**TASK DESCRIPTION**.
Leaving out any pictures, transcribe every record exactly.

**DATA FOR THIS EXERCISE**.
↓
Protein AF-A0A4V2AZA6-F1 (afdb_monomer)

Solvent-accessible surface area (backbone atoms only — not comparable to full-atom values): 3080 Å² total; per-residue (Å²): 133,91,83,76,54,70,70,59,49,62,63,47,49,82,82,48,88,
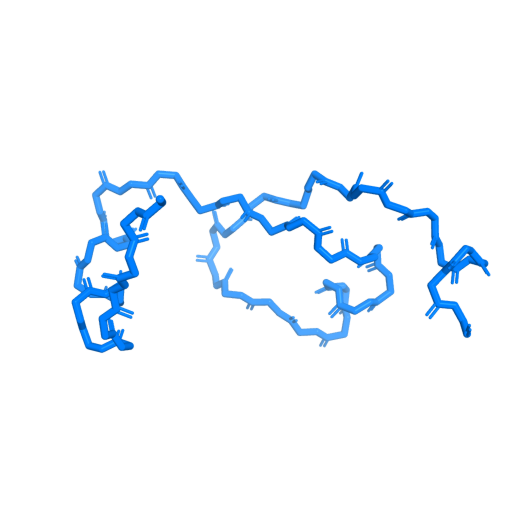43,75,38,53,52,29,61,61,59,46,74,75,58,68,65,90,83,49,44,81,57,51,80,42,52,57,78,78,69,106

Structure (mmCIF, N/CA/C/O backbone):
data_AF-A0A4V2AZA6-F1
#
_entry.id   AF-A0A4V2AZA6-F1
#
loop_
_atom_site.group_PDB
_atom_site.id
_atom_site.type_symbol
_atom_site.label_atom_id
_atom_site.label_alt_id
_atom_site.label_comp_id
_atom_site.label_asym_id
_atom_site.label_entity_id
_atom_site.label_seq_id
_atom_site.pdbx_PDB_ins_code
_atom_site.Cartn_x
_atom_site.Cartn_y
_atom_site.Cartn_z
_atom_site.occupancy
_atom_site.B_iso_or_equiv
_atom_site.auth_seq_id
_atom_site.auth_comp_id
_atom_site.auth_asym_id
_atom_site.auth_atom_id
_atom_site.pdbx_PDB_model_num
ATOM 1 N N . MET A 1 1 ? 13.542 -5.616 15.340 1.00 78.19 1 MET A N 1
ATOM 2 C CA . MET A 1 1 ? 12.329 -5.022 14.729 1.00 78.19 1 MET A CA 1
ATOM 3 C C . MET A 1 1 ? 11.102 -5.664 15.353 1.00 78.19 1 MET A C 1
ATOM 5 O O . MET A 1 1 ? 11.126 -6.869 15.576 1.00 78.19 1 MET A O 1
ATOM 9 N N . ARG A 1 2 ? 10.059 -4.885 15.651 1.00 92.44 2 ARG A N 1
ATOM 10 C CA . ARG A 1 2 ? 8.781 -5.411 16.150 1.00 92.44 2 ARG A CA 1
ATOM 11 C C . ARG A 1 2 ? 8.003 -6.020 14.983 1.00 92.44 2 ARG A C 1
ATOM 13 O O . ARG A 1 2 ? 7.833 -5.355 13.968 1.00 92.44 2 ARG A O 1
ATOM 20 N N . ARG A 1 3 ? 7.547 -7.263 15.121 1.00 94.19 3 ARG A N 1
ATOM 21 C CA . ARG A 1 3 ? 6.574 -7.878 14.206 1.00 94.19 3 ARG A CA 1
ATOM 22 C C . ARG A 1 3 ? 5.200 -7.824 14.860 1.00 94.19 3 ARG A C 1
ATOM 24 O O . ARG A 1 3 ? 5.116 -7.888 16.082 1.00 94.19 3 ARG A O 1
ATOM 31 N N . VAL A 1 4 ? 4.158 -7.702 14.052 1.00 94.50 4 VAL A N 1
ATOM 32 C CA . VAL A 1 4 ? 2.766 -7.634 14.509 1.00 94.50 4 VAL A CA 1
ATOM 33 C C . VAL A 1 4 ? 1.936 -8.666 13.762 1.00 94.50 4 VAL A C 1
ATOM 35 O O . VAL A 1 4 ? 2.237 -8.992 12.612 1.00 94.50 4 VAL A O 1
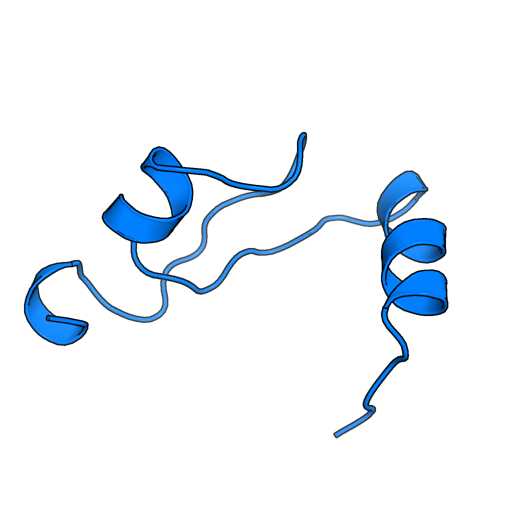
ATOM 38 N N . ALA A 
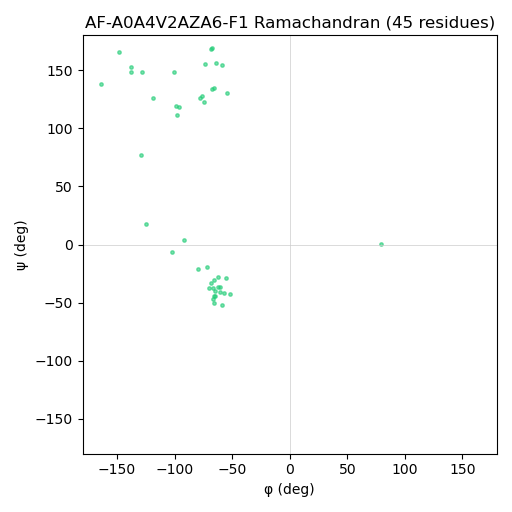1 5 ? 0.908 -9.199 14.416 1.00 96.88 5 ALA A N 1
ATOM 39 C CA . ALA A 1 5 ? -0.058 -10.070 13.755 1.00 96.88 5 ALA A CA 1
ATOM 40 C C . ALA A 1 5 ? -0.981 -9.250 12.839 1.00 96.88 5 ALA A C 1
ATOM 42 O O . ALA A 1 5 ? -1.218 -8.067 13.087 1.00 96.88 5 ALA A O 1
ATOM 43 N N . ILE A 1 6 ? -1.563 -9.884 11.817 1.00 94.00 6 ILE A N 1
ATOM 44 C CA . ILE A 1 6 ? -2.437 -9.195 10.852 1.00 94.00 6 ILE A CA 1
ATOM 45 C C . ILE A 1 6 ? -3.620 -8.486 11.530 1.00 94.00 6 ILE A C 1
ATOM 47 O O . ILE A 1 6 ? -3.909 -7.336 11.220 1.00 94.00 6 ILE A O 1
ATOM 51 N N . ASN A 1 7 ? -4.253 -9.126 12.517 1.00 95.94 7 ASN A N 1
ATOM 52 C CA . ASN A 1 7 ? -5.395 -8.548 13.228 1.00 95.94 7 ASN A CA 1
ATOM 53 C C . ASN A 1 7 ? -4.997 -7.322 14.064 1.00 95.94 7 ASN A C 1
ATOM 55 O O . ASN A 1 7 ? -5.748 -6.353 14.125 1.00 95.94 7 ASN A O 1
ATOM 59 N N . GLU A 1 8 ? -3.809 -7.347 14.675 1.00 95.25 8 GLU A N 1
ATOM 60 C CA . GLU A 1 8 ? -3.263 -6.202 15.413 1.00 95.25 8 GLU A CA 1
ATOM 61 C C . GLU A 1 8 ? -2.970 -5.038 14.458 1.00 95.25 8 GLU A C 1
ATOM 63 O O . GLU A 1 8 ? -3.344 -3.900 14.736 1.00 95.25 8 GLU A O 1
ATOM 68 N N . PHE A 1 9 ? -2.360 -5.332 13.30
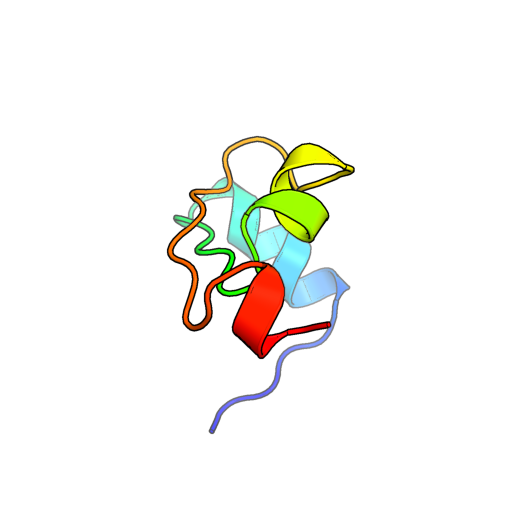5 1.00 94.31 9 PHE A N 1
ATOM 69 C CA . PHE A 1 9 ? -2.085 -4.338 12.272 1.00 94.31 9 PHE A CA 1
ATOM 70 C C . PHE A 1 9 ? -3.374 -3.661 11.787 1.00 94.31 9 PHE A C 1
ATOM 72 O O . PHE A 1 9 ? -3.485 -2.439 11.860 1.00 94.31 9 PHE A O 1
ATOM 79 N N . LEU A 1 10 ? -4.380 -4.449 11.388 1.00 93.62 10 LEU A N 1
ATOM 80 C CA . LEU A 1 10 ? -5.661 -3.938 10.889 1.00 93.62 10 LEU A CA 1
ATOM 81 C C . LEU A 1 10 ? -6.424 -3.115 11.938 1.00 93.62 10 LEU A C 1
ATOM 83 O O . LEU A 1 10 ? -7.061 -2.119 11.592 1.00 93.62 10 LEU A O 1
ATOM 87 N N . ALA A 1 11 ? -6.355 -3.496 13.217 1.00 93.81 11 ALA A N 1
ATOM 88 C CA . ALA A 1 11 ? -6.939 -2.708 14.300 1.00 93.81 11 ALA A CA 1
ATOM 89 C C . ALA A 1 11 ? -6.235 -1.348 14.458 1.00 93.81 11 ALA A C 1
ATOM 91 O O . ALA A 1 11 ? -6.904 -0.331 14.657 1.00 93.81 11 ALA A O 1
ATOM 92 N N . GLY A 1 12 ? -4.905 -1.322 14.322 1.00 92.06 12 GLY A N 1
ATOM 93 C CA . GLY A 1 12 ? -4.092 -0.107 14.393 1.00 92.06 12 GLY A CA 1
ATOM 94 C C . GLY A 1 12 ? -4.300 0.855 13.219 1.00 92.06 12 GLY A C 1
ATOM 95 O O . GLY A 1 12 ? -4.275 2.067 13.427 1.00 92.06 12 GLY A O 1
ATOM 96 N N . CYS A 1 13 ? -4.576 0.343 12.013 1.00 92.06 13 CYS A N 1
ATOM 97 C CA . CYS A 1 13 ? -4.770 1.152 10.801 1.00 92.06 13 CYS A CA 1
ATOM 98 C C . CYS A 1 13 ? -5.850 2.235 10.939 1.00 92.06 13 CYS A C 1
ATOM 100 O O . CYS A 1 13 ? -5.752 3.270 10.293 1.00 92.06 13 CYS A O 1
↑
**SOLUTION BELOW**.
Protein AF-A0A4V2AZA6-F1 (afdb_monomer)

Solvent-accessible surface area (backbone atoms only — not comparable to full-atom values): 3080 Å² total; per-residue (Å²): 133,91,83,76,54,70,70,59,49,62,63,47,49,82,82,48,88,
43,75,38,53,52,29,61,61,59,46,74,75,58,68,65,90,83,49,44,81,57,51,80,42,52,57,78,78,69,106

Structure (mmCIF, N/CA/C/O backbone):
data_AF-A0A4V2AZA6-F1
#
_entry.id   AF-A0A4V2AZA6-F1
#
loop_
_atom_site.group_PDB
_atom_site.id
_atom_site.type_symbol
_atom_site.label_atom_id
_atom_site.label_alt_id
_atom_site.label_comp_id
_atom_site.label_asym_id
_atom_site.label_entity_id
_atom_site.label_seq_id
_atom_site.pdbx_PDB_ins_code
_atom_site.Cartn_x
_atom_site.Cartn_y
_atom_site.Cartn_z
_atom_site.occupancy
_atom_site.B_iso_or_equiv
_atom_site.auth_seq_id
_atom_site.auth_comp_id
_atom_site.auth_asym_id
_atom_site.auth_atom_id
_atom_site.pdbx_PDB_model_num
ATOM 1 N N . MET A 1 1 ? 13.542 -5.616 15.340 1.00 78.19 1 MET A N 1
ATOM 2 C CA . MET A 1 1 ? 12.329 -5.022 14.729 1.00 78.19 1 MET A CA 1
ATOM 3 C C . MET A 1 1 ? 11.102 -5.664 15.353 1.00 78.19 1 MET A C 1
ATOM 5 O O . MET A 1 1 ? 11.126 -6.869 15.576 1.00 78.19 1 MET A O 1
ATOM 9 N N . ARG A 1 2 ? 10.059 -4.885 15.651 1.00 92.44 2 ARG A N 1
ATOM 10 C CA . ARG A 1 2 ? 8.781 -5.411 16.150 1.00 92.44 2 ARG A CA 1
ATOM 11 C C . ARG A 1 2 ? 8.003 -6.020 14.983 1.00 92.44 2 ARG A C 1
ATOM 13 O O . ARG A 1 2 ? 7.833 -5.355 13.968 1.00 92.44 2 ARG A O 1
ATOM 20 N N . ARG A 1 3 ? 7.547 -7.263 15.121 1.00 94.19 3 ARG A N 1
ATOM 21 C CA . ARG A 1 3 ? 6.574 -7.878 14.206 1.00 94.19 3 ARG A CA 1
ATOM 22 C C . ARG A 1 3 ? 5.200 -7.824 14.860 1.00 94.19 3 ARG A C 1
ATOM 24 O O . ARG A 1 3 ? 5.116 -7.888 16.082 1.00 94.19 3 ARG A O 1
ATOM 31 N N . VAL A 1 4 ? 4.158 -7.702 14.052 1.00 94.50 4 VAL A N 1
ATOM 32 C CA . VAL A 1 4 ? 2.766 -7.634 14.509 1.00 94.50 4 VAL A CA 1
ATOM 33 C C . VAL A 1 4 ? 1.936 -8.666 13.762 1.00 94.50 4 VAL A C 1
ATOM 35 O O . VAL A 1 4 ? 2.237 -8.992 12.612 1.00 94.50 4 VAL A O 1
ATOM 38 N N . ALA A 
1 5 ? 0.908 -9.199 14.416 1.00 96.88 5 ALA A N 1
ATOM 39 C CA . ALA A 1 5 ? -0.058 -10.070 13.755 1.00 96.88 5 ALA A CA 1
ATOM 40 C C . ALA A 1 5 ? -0.981 -9.250 12.839 1.00 96.88 5 ALA A C 1
ATOM 42 O O . ALA A 1 5 ? -1.218 -8.067 13.087 1.00 96.88 5 ALA A O 1
ATOM 43 N N . ILE A 1 6 ? -1.563 -9.884 11.817 1.00 94.00 6 ILE A N 1
ATOM 44 C CA . ILE A 1 6 ? -2.437 -9.195 10.852 1.00 94.00 6 ILE A CA 1
ATOM 45 C C . ILE A 1 6 ? -3.620 -8.486 11.530 1.00 94.00 6 ILE A C 1
ATOM 47 O O . ILE A 1 6 ? -3.909 -7.336 11.220 1.00 94.00 6 ILE A O 1
ATOM 51 N N . ASN A 1 7 ? -4.253 -9.126 12.517 1.00 95.94 7 ASN A N 1
ATOM 52 C CA . ASN A 1 7 ? -5.395 -8.548 13.228 1.00 95.94 7 ASN A CA 1
ATOM 53 C C . ASN A 1 7 ? -4.997 -7.322 14.064 1.00 95.94 7 ASN A C 1
ATOM 55 O O . ASN A 1 7 ? -5.748 -6.353 14.125 1.00 95.94 7 ASN A O 1
ATOM 59 N N . GLU A 1 8 ? -3.809 -7.347 14.675 1.00 95.25 8 GLU A N 1
ATOM 60 C CA . GLU A 1 8 ? -3.263 -6.202 15.413 1.00 95.25 8 GLU A CA 1
ATOM 61 C C . GLU A 1 8 ? -2.970 -5.038 14.458 1.00 95.25 8 GLU A C 1
ATOM 63 O O . GLU A 1 8 ? -3.344 -3.900 14.736 1.00 95.25 8 GLU A O 1
ATOM 68 N N . PHE A 1 9 ? -2.360 -5.332 13.30
5 1.00 94.31 9 PHE A N 1
ATOM 69 C CA . PHE A 1 9 ? -2.085 -4.338 12.272 1.00 94.31 9 PHE A CA 1
ATOM 70 C C . PHE A 1 9 ? -3.374 -3.661 11.787 1.00 94.31 9 PHE A C 1
ATOM 72 O O . PHE A 1 9 ? -3.485 -2.439 11.860 1.00 94.31 9 PHE A O 1
ATOM 79 N N . LEU A 1 10 ? -4.380 -4.449 11.388 1.00 93.62 10 LEU A N 1
ATOM 80 C CA . LEU A 1 10 ? -5.661 -3.938 10.889 1.00 93.62 10 LEU A CA 1
ATOM 81 C C . LEU A 1 10 ? -6.424 -3.115 11.938 1.00 93.62 10 LEU A C 1
ATOM 83 O O . LEU A 1 10 ? -7.061 -2.119 11.592 1.00 93.62 10 LEU A O 1
ATOM 87 N N . ALA A 1 11 ? -6.355 -3.496 13.217 1.00 93.81 11 ALA A N 1
ATOM 88 C CA . ALA A 1 11 ? -6.939 -2.708 14.300 1.00 93.81 11 ALA A CA 1
ATOM 89 C C . ALA A 1 11 ? -6.235 -1.348 14.458 1.00 93.81 11 ALA A C 1
ATOM 91 O O . ALA A 1 11 ? -6.904 -0.331 14.657 1.00 93.81 11 ALA A O 1
ATOM 92 N N . GLY A 1 12 ? -4.905 -1.322 14.322 1.00 92.06 12 GLY A N 1
ATOM 93 C CA . GLY A 1 12 ? -4.092 -0.107 14.393 1.00 92.06 12 GLY A CA 1
ATOM 94 C C . GLY A 1 12 ? -4.300 0.855 13.219 1.00 92.06 12 GLY A C 1
ATOM 95 O O . GLY A 1 12 ? -4.275 2.067 13.427 1.00 92.06 12 GLY A O 1
ATOM 96 N N . CYS A 1 13 ? -4.576 0.343 12.013 1.00 92.06 13 CYS A N 1
ATOM 97 C CA . CYS A 1 13 ? -4.770 1.152 10.801 1.00 92.06 13 CYS A CA 1
ATOM 98 C C . CYS A 1 13 ? -5.850 2.235 10.939 1.00 92.06 13 CYS A C 1
ATOM 100 O O . CYS A 1 13 ? -5.752 3.270 10.293 1.00 92.06 13 CYS A O 1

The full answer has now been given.